Global incidence rates of maternal hypertensive disorders per 100 000 females, 15 to 49 years of age, 2021. (Data courtesy of the Global Burden of Disease Study. Institute for Health Metrics and Evaluation. All rights reserved).

Figure 3

Pathophysiology of preeclampsia. Placental hypoperfusion either due to asymptomatic cardiac dysfunction or excessive pregnancy demand may lead to preeclampsia following the same translational mechanisms previously described for the placental aetiology hypothesis.

Figure 4

Approach to hypertension in pregnancy. Different societies vary in definition of chronic hypertension. AHA/ACC 2017 guidelines define Stage 1 hypertension as >130/80 mmHg and Stage 2 as >140/90 mmHg. ISSHP and ESC 2018 define hypertension as >140/90 mmHg. Women with chronic hypertension planning pregnancy should consider transitioning to a medication safe with pregnancy. For women without evidence for end‐organ damage traditional target goals for therapy are reasonable. In presence of end‐organ damage, tighter control is recommended. For women developing gestational hypertension, traditionally medication is started if blood pressure (BP) nears severe range.
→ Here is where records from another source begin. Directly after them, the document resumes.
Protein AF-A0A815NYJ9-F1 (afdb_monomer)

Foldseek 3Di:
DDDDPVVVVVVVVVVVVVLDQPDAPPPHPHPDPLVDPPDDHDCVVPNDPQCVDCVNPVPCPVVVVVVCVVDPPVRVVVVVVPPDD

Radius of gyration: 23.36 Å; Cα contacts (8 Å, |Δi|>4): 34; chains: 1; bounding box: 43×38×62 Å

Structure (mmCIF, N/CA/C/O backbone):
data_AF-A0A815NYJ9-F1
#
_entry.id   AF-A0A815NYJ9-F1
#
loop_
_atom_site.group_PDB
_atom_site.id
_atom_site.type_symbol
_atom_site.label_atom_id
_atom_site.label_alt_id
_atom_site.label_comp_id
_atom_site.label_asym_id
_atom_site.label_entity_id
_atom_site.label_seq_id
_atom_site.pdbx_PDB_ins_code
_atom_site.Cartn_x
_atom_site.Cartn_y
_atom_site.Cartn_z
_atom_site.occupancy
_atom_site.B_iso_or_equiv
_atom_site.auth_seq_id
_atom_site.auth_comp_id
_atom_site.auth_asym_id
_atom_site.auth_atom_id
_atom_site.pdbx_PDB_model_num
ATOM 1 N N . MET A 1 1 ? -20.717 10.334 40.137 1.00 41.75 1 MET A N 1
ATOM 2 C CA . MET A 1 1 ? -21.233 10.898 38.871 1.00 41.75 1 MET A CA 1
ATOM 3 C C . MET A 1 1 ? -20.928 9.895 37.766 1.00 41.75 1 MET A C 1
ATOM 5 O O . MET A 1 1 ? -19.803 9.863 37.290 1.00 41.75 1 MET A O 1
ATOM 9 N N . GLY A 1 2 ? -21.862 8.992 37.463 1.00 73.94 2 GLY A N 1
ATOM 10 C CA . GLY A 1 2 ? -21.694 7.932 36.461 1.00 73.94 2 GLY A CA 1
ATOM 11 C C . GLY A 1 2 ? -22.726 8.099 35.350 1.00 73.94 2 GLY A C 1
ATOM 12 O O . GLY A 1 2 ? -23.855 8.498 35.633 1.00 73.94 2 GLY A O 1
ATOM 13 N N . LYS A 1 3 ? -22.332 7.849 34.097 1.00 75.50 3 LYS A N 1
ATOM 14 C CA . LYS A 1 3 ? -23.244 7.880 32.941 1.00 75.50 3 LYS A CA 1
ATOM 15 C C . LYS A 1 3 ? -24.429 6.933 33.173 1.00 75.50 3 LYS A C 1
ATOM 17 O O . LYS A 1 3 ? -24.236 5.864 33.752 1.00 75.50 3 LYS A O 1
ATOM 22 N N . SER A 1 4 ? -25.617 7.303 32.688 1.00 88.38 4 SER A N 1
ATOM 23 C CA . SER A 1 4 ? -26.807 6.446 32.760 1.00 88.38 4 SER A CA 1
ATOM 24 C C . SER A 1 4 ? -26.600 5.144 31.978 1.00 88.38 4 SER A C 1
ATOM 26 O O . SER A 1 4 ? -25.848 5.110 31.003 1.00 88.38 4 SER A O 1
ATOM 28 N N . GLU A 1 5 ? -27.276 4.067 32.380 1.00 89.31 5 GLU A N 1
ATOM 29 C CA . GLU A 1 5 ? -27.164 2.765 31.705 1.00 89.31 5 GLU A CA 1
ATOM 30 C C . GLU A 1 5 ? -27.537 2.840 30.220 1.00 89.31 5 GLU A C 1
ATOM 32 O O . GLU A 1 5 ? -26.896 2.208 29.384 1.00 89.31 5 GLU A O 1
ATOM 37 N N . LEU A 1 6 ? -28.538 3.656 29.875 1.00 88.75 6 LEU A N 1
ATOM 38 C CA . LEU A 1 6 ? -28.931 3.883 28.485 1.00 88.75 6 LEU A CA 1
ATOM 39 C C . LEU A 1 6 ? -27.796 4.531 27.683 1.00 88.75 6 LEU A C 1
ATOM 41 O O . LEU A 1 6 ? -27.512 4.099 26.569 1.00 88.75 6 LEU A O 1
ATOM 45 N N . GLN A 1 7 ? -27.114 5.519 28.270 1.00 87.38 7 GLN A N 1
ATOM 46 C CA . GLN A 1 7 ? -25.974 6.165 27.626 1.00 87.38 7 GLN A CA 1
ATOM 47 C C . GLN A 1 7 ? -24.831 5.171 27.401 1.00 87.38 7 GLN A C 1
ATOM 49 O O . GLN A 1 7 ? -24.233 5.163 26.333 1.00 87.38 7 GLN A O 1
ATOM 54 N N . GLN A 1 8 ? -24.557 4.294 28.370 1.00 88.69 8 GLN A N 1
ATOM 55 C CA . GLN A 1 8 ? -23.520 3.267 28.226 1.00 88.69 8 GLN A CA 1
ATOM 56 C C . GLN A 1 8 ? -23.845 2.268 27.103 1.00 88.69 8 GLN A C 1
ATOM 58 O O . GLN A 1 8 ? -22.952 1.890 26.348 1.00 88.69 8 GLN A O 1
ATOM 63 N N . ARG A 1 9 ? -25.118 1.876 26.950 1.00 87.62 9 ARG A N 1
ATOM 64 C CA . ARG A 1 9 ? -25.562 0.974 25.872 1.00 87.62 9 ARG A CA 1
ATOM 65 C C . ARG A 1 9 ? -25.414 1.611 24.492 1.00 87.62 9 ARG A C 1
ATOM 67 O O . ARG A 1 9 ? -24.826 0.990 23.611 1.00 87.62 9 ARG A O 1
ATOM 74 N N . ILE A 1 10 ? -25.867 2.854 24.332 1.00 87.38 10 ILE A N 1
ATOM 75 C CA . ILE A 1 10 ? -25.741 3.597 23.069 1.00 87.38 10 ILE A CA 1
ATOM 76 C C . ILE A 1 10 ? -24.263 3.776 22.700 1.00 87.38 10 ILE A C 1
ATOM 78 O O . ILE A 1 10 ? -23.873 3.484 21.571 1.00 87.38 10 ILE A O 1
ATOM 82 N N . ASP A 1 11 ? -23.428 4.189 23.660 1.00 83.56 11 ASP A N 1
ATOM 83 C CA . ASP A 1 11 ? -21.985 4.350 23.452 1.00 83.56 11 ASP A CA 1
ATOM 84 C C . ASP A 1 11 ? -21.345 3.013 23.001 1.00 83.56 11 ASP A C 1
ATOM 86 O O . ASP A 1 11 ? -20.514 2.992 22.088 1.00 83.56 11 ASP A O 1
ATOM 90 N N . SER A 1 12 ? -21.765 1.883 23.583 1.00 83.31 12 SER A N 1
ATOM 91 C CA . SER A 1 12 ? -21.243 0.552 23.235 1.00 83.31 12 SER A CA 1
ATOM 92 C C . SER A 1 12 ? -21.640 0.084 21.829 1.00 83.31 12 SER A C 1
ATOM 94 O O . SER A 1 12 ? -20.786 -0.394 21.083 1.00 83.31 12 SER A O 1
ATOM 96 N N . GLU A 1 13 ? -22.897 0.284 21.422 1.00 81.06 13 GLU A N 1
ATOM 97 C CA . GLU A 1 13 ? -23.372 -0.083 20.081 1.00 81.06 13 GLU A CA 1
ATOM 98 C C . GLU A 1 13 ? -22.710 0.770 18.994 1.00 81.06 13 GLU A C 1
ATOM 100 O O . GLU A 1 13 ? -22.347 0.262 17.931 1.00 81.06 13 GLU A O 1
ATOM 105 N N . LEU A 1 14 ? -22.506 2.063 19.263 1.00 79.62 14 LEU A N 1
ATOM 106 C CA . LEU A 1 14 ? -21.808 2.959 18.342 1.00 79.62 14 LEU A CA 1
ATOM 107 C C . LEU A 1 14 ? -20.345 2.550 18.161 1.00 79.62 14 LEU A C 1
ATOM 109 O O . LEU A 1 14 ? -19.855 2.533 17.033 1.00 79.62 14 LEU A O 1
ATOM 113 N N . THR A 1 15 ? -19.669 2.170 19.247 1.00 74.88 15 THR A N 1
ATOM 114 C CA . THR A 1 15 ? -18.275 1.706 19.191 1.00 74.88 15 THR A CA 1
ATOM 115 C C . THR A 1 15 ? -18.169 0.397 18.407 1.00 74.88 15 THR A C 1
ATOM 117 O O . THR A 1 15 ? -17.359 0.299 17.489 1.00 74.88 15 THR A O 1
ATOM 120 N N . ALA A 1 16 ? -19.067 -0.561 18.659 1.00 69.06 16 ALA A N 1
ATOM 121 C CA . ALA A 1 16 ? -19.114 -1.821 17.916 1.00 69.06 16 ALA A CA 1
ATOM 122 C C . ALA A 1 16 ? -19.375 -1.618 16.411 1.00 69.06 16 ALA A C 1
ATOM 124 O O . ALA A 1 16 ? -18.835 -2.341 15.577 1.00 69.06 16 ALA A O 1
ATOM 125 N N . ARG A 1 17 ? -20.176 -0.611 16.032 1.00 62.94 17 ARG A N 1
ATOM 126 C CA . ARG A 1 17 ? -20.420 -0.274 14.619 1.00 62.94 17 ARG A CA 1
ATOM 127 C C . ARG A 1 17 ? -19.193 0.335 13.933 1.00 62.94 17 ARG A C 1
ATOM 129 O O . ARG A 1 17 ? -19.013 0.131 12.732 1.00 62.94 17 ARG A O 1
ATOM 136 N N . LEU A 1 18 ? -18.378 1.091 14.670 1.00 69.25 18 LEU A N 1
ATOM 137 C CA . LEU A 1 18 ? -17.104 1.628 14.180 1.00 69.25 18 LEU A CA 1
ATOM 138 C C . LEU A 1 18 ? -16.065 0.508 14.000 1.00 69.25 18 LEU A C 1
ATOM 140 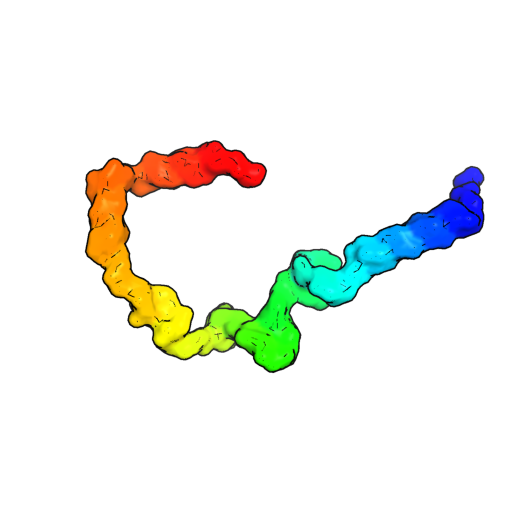O O . LEU A 1 18 ? -15.297 0.528 13.037 1.00 69.25 18 LEU A O 1
ATOM 144 N N . GLU A 1 19 ? -16.112 -0.513 14.854 1.00 76.81 19 GLU A N 1
ATOM 145 C CA . GLU A 1 19 ? -15.321 -1.745 14.760 1.00 76.81 19 GLU A CA 1
ATOM 146 C C . GLU A 1 19 ? -15.919 -2.749 13.757 1.00 76.81 19 GLU A C 1
ATOM 148 O O . GLU A 1 19 ? -16.178 -3.912 14.064 1.00 76.81 19 GLU A O 1
ATOM 153 N N . ASN A 1 20 ? -16.138 -2.315 12.512 1.00 83.25 20 ASN A N 1
ATOM 154 C CA . ASN A 1 20 ? -16.578 -3.224 11.456 1.00 83.25 20 ASN A CA 1
ATOM 155 C C . ASN A 1 20 ? -15.455 -4.235 11.126 1.00 83.25 20 ASN A C 1
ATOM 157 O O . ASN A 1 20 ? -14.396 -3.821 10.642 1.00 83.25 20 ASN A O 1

Based on the recent CHAP study, earlier therapy initiation should be considered.

Figure 5

Who should we screen after hypertensive pregnancy? Patients who may benefit from screening and primary prevention. Any patient with hypertensive disorders of pregnancy (HDP), including gestational hypertension (GHTN), preeclampsia, eclampsia or HELLP syndrome (haemolysis, elevated liver enzymes, low platelet count). Patients with gestational diabetes mellitus (GDM), intra‐uterine growth restriction (IUGR), preterm birth or placental abruption, obesity, excessive weight gain with pregnancy, obstructive sleep apnoea (OSA) or age >40 years.

Figure 6

How should we screen women after hypertensive disorders of pregnancy? Screening considerations for women with hypertensive disorders of pregnancy. A general cardiovascular risk assessment should be made of women with hypertensive disorders of pregnancy. The transfer of care to well prevention from obstetrics and gynaecology typically occurs by 6 weeks. Subsequent screening performed at 6 and 12 months. This should include usual risk factors for cardiovascular disease (CVD) including prior cardiovascular events, presence of chronic hypertension (HTN), diabetes mellitus (DM), smoking, physical inactivity, family history of CVD, mitigating factors such as breast feeding, physical parameters (body mass index [BMI], blood pressure [BP], waist circumference) and laboratory parameters including lipids, glucose/glycated haemoglobin and urine protein/creatinine ratio. HR, heart rate.